4. What's the relationship between the various ratios of excess/deficit electrons that exist in this circuit at various points in time, and the voltage readings we see on the meter?

Q=Q₀ Exp(-t/RC)

If you approach it this way then the verbal description / arm waving can be checked against the formulae. Science without some Maths is, imo, a waste of time. The ancients found this during the Enlightenment period.

 

[Gerry Rzeppa]

Q=CV... Q=∫Idt over the limits t →0... Q=Q₀ Exp(-t/RC)... Science without some Maths is, imo, a waste of time...

Thanks for the specific answers. You are obviously an intelligent, educated, and well-spoken person. Unfortunately, your answers are of little use to me. I'm not looking for formulas that are beyond the kid's reach. I'm looking for plain English descriptions of how the electrons behave in the circuit, and how that behavior is related to what the kid sees on the scope and his multi-meter.

I understand the critical role of mathematics in science -- I have a degree in mathematics myself. But having spent most of my adult life teaching children (I'm now 62), I have developed a firm conviction that the human brain learns best when it is fed pictures before words, and words before formulae.

If you approach it this way then the verbal description / arm waving can be checked against the formulae

Actually, the "checking" should go both ways. Errors can easily slip through the cracks between pictures and words, to be sure. But formulae can also be easily misunderstood and misapplied (as when a kid thinks there cannot be a potential difference across an open switch, because V = IR, and if there is no I there cannot be any V; or when a kid agrees, on theoretical grounds, that the current leaving a light bulb has to be equal to the current entering the bulb, but argues that the current in the bulb filament itself has to be much less, since V = IR, and the bulb filament has more R than the neighboring wires so it must have less I). It thus takes all three to really get an idea into a kid's head: pictures, words, and formulae -- in that order. I'm working on the pictures and words here.

Want to try again?

I charge up a capacitor to 1 volt and then insert it as shown in the circuit above. The resistor is 1 ohm, so the current is initially 1 amp (assuming a sufficiently large capacitor). The voltmeter shows the voltage starting at 1 volt and dropping from there. It seems to me:

1. That the voltage between A and B is related to the ratio of excess/deficit electrons on the bottom/top of this circuit. Yes?

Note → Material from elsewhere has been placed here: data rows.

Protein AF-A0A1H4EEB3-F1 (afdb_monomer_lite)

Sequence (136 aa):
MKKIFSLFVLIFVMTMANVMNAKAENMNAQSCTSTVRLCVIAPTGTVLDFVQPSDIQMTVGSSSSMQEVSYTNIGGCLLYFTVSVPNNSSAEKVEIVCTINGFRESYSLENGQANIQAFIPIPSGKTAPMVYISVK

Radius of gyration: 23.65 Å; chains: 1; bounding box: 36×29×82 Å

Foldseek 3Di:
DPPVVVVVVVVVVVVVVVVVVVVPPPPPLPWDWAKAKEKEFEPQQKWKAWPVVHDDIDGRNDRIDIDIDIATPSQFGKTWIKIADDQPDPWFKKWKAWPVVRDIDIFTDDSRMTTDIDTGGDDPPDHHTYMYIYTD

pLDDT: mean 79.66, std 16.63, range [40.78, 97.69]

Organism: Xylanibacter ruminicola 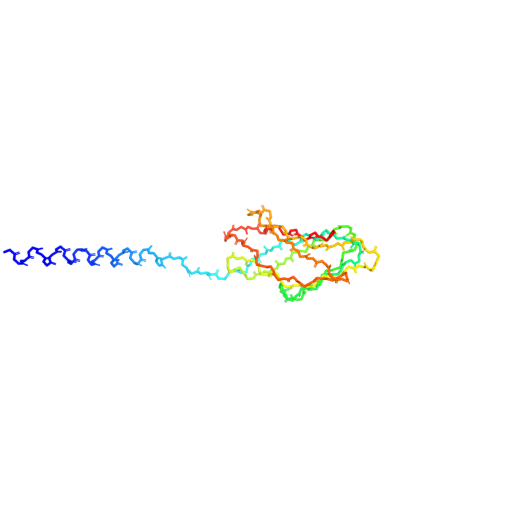(NCBI:txid839)

Structure (mmCIF, N/CA/C/O backbone):
data_AF-A0A1H4EEB3-F1
#
_entry.id   AF-A0A1H4EEB3-F1
#
loop_
_atom_site.group_PDB
_atom_site.id
_atom_site.type_symbol
_atom_site.label_atom_id
_atom_site.label_alt_id
_atom_site.label_comp_id
_atom_site.label_asym_id
_atom_site.label_entity_id
_atom_site.label_seq_id
_atom_site.pdbx_PDB_ins_code
_atom_site.Cartn_x
_atom_site.Cartn_y
_atom_site.Cartn_z
_atom_site.occupancy
_atom_site.B_iso_or_equiv
_atom_site.auth_seq_id
_atom_site.auth_comp_id
_atom_site.auth_asym_id
_atom_site.auth_atom_id
_atom_site.pdbx_PDB_model_num
ATOM 1 N N . MET A 1 1 ? -18.143 -15.788 67.727 1.00 54.53 1 MET A N 1
ATOM 2 C CA . MET A 1 1 ? -17.199 -15.274 66.704 1.00 54.53 1 MET A CA 1
ATOM 3 C C . MET A 1 1 ? -17.401 -15.833 65.280 1.00 54.53 1 MET A C 1
ATOM 5 O O . MET A 1 1 ? -16.650 -15.450 64.401 1.00 54.53 1 MET A O 1
ATOM 9 N N . LYS A 1 2 ? -18.421 -16.667 64.981 1.00 53.03 2 LYS A N 1
ATOM 10 C CA . LYS A 1 2 ? -18.631 -17.232 63.621 1.00 53.03 2 LYS A CA 1
ATOM 11 C C . LYS A 1 2 ? -19.435 -16.351 62.643 1.00 53.03 2 LYS A C 1
ATOM 13 O O . LYS A 1 2 ? -19.313 -16.524 61.440 1.00 53.03 2 LYS A O 1
ATOM 18 N N . LYS A 1 3 ? -20.244 -15.400 63.132 1.00 49.00 3 LYS A N 1
ATOM 19 C CA . LYS A 1 3 ? -21.130 -14.579 62.275 1.00 49.00 3 LYS A CA 1
ATOM 20 C C . LYS A 1 3 ? -20.410 -13.441 61.537 1.00 49.00 3 LYS A C 1
ATOM 22 O O . LYS A 1 3 ? -20.813 -13.086 60.440 1.00 49.00 3 LYS A O 1
ATOM 27 N N . ILE A 1 4 ? -19.326 -12.916 62.112 1.00 55.34 4 ILE A N 1
ATOM 28 C CA . ILE A 1 4 ? -18.564 -11.792 61.541 1.00 55.34 4 ILE A CA 1
ATOM 29 C C . ILE A 1 4 ? -17.749 -12.250 60.323 1.00 55.34 4 ILE A C 1
ATOM 31 O O . ILE A 1 4 ? -17.701 -11.548 59.321 1.00 55.34 4 ILE A O 1
ATOM 35 N N . PHE A 1 5 ? -17.202 -13.468 60.358 1.00 53.34 5 PHE A N 1
ATOM 36 C CA . PHE A 1 5 ? -16.399 -14.022 59.262 1.00 53.34 5 PHE A CA 1
ATOM 37 C C . PHE A 1 5 ? -17.203 -14.201 57.960 1.00 53.34 5 PHE A C 1
ATOM 39 O O . PHE A 1 5 ? -16.676 -13.991 56.875 1.00 53.34 5 PHE A O 1
ATOM 46 N N . SER A 1 6 ? -18.499 -14.519 58.064 1.00 55.91 6 SER A N 1
ATOM 47 C CA . SER A 1 6 ? -19.386 -14.696 56.904 1.00 55.91 6 SER A CA 1
ATOM 48 C C . SER A 1 6 ? -19.709 -13.372 56.193 1.00 55.91 6 SER A C 1
ATOM 50 O O . SER A 1 6 ? -19.778 -13.318 54.968 1.00 55.91 6 SER A O 1
ATOM 52 N N . LEU A 1 7 ? -19.841 -12.276 56.951 1.00 57.69 7 LEU A N 1
ATOM 53 C CA . LEU A 1 7 ? -20.177 -10.963 56.393 1.00 57.69 7 LEU A CA 1
ATOM 54 C C . LEU A 1 7 ? -19.009 -10.365 55.590 1.00 57.69 7 LEU A C 1
ATOM 56 O O . LEU A 1 7 ? -19.227 -9.802 54.522 1.00 57.69 7 LEU A O 1
ATOM 60 N N . PHE A 1 8 ? -17.769 -10.545 56.058 1.00 57.62 8 PHE A N 1
ATOM 61 C CA . PHE A 1 8 ? -16.577 -10.083 55.335 1.00 57.62 8 PHE A CA 1
ATOM 62 C C . PHE A 1 8 ? -16.351 -10.838 54.020 1.00 57.62 8 PHE A C 1
ATOM 64 O O . PHE A 1 8 ? -15.983 -10.220 53.023 1.00 57.62 8 PHE A O 1
ATOM 71 N N . VAL A 1 9 ? -16.632 -12.145 53.983 1.00 61.09 9 VAL A N 1
ATOM 72 C CA . VAL A 1 9 ? -16.558 -12.935 52.742 1.00 61.09 9 VAL A CA 1
ATOM 73 C C . VAL A 1 9 ? -17.622 -12.474 51.742 1.00 61.09 9 VAL A C 1
ATOM 75 O O . VAL A 1 9 ? -17.318 -12.310 50.564 1.00 61.09 9 VAL A O 1
ATOM 78 N N . LEU A 1 10 ? -18.844 -12.188 52.201 1.00 57.12 10 LEU A N 1
ATOM 79 C CA . LEU A 1 10 ? -19.926 -11.721 51.331 1.00 57.12 10 LEU A CA 1
ATOM 80 C C . LEU A 1 10 ? -19.620 -10.349 50.703 1.00 57.12 10 LEU A C 1
ATOM 82 O O . LEU A 1 10 ? -19.830 -10.163 49.506 1.00 57.12 10 LEU A O 1
ATOM 86 N N . ILE A 1 11 ? -19.066 -9.415 51.486 1.00 60.53 11 ILE A N 1
ATOM 87 C CA . ILE A 1 11 ? -18.652 -8.092 50.993 1.00 60.53 11 ILE A CA 1
ATOM 88 C C . ILE A 1 11 ? -17.529 -8.230 49.955 1.00 60.53 11 ILE A C 1
ATOM 90 O O . ILE A 1 11 ? -17.572 -7.562 48.926 1.00 60.53 11 ILE A O 1
ATOM 94 N N . PHE A 1 12 ? -16.562 -9.124 50.183 1.00 58.97 12 PHE A N 1
ATOM 95 C CA . PHE A 1 12 ? -15.445 -9.341 49.259 1.00 58.97 12 PHE A CA 1
ATOM 96 C C . PHE A 1 12 ? -15.881 -9.979 47.927 1.00 58.97 12 PHE A C 1
ATOM 98 O O . PHE A 1 12 ? -15.390 -9.612 46.862 1.00 58.97 12 PHE A O 1
ATOM 105 N N . VAL A 1 13 ? -16.845 -10.904 47.958 1.00 59.47 13 VAL A N 1
ATOM 106 C CA . VAL A 1 13 ? -17.397 -11.519 46.738 1.00 59.47 13 VAL A CA 1
ATOM 107 C C . VAL A 1 13 ? -18.229 -10.511 45.938 1.00 59.47 13 VAL A C 1
ATOM 109 O O . VAL A 1 13 ? -18.129 -10.473 44.712 1.00 59.47 13 VAL A O 1
ATOM 112 N N . MET A 1 14 ? -18.999 -9.645 46.606 1.00 56.12 14 MET A N 1
ATOM 113 C CA . MET A 1 14 ? -19.786 -8.602 45.935 1.00 56.12 14 MET A CA 1
ATOM 114 C C . MET A 1 14 ? -18.913 -7.508 45.305 1.00 56.12 14 MET A C 1
ATOM 116 O O . MET A 1 14 ? -19.209 -7.054 44.199 1.00 56.12 14 MET A O 1
ATOM 120 N N . THR A 1 15 ? -17.812 -7.105 45.949 1.00 54.69 15 THR A N 1
ATOM 121 C CA . THR A 1 15 ? -16.882 -6.135 45.350 1.00 54.69 15 THR A CA 1
ATOM 122 C C . THR A 1 15 ? -16.139 -6.727 44.157 1.00 54.69 15 THR A C 1
ATOM 124 O O . THR A 1 15 ? -16.009 -6.046 43.143 1.00 54.69 15 THR A O 1
ATOM 127 N N . MET A 1 16 ? -15.729 -7.998 44.206 1.00 53.81 16 MET A N 1
ATOM 128 C CA . MET A 1 16 ? -15.129 -8.655 43.040 1.00 53.81 16 MET A CA 1
ATOM 129 C C . MET A 1 16 ? -16.120 -8.841 41.886 1.00 53.81 16 MET A C 1
ATOM 131 O O . MET A 1 16 ? -15.741 -8.621 40.738 1.00 53.81 16 MET A O 1
ATOM 135 N N . ALA A 1 17 ? -17.388 -9.163 42.157 1.00 51.78 17 ALA A N 1
ATOM 136 C CA . ALA A 1 17 ? -18.419 -9.243 41.119 1.00 51.78 17 ALA A CA 1
ATOM 137 C C . ALA A 1 17 ? -18.641 -7.892 40.410 1.00 51.78 17 ALA A C 1
ATOM 139 O O . ALA A 1 17 ? -18.722 -7.845 39.183 1.00 51.78 17 ALA A O 1
ATOM 140 N N . ASN A 1 18 ? -18.643 -6.783 41.157 1.00 52.31 18 ASN A N 1
ATOM 141 C CA . ASN A 1 18 ? -18.770 -5.444 40.573 1.00 52.31 18 ASN A CA 1
ATOM 142 C C . ASN A 1 18 ? -17.513 -5.003 39.805 1.00 52.31 18 ASN A C 1
ATOM 144 O O . ASN A 1 18 ? -17.632 -4.368 38.760 1.00 52.31 18 ASN A O 1
ATOM 148 N N . VAL A 1 19 ? -16.313 -5.374 40.267 1.00 50.78 19 VAL A N 1
ATOM 149 C CA . VAL A 1 19 ? -15.054 -5.089 39.550 1.00 50.78 19 VAL A CA 1
ATOM 150 C C . VAL A 1 19 ? -14.942 -5.913 38.263 1.00 50.78 19 VAL A C 1
ATOM 152 O O . VAL A 1 19 ? -14.409 -5.423 37.269 1.00 50.78 19 VAL A O 1
ATOM 155 N N . MET A 1 20 ? -15.476 -7.137 38.243 1.00 49.66 20 MET A N 1
ATOM 156 C CA . MET A 1 20 ? -15.519 -7.959 37.030 1.00 49.66 20 MET A CA 1
ATOM 157 C C . MET A 1 20 ? -16.554 -7.459 36.013 1.00 49.66 20 MET A C 1
ATOM 159 O O . MET A 1 20 ? -16.313 -7.579 34.815 1.00 49.66 20 MET A O 1
ATOM 163 N N . ASN A 1 21 ? -17.650 -6.833 36.456 1.00 48.66 21 ASN A N 1
ATOM 164 C CA . ASN A 1 21 ? -18.646 -6.250 35.551 1.00 48.66 21 ASN A CA 1
ATOM 165 C C . ASN A 1 21 ? -18.200 -4.886 34.982 1.00 48.66 21 ASN A C 1
ATOM 167 O O . ASN A 1 21 ? -18.407 -4.603 33.807 1.00 48.66 21 ASN A O 1
ATOM 171 N N . ALA A 1 22 ? -17.470 -4.082 35.765 1.00 45.50 22 ALA A N 1
ATOM 172 C CA . ALA A 1 22 ? -16.923 -2.792 35.323 1.00 45.50 22 ALA A CA 1
ATOM 173 C C . ALA A 1 22 ? -15.746 -2.902 34.327 1.00 45.50 22 ALA A C 1
ATOM 175 O O . ALA A 1 22 ? -15.274 -1.890 33.814 1.00 45.50 22 ALA A O 1
ATOM 176 N N . LYS A 1 23 ? -15.252 -4.117 34.045 1.00 46.59 23 LYS A N 1
ATOM 177 C CA . LYS A 1 23 ? -14.188 -4.366 33.054 1.00 46.59 23 LYS A CA 1
ATOM 178 C C . LYS A 1 23 ? -14.699 -4.981 31.743 1.00 46.59 23 LYS A C 1
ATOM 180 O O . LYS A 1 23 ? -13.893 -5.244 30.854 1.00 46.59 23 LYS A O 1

2. That the number of excess/deficit electrons may be substantial. For example, if the capacitor is large enough to sustain a 1-amp flow for 1 second, then the number of excess electrons must be at least 6.2e18 at the start. Yes?

3. That a larger capacitor can maintain the 1-volt reading longer, not because the ratio of excess/deficit electrons is different, but simply because it takes longer to move enough electrons to significantly change that ratio. Yes?

4. What's the relationship between the various ratios of excess/deficit electrons that exist in this circuit at various points in time, and the voltage readings we see on the meter?

 

[sophiecentaur]

Unfortunately, your answers are of little use to me. I'm not looking for formulas that are beyond the kid's reach.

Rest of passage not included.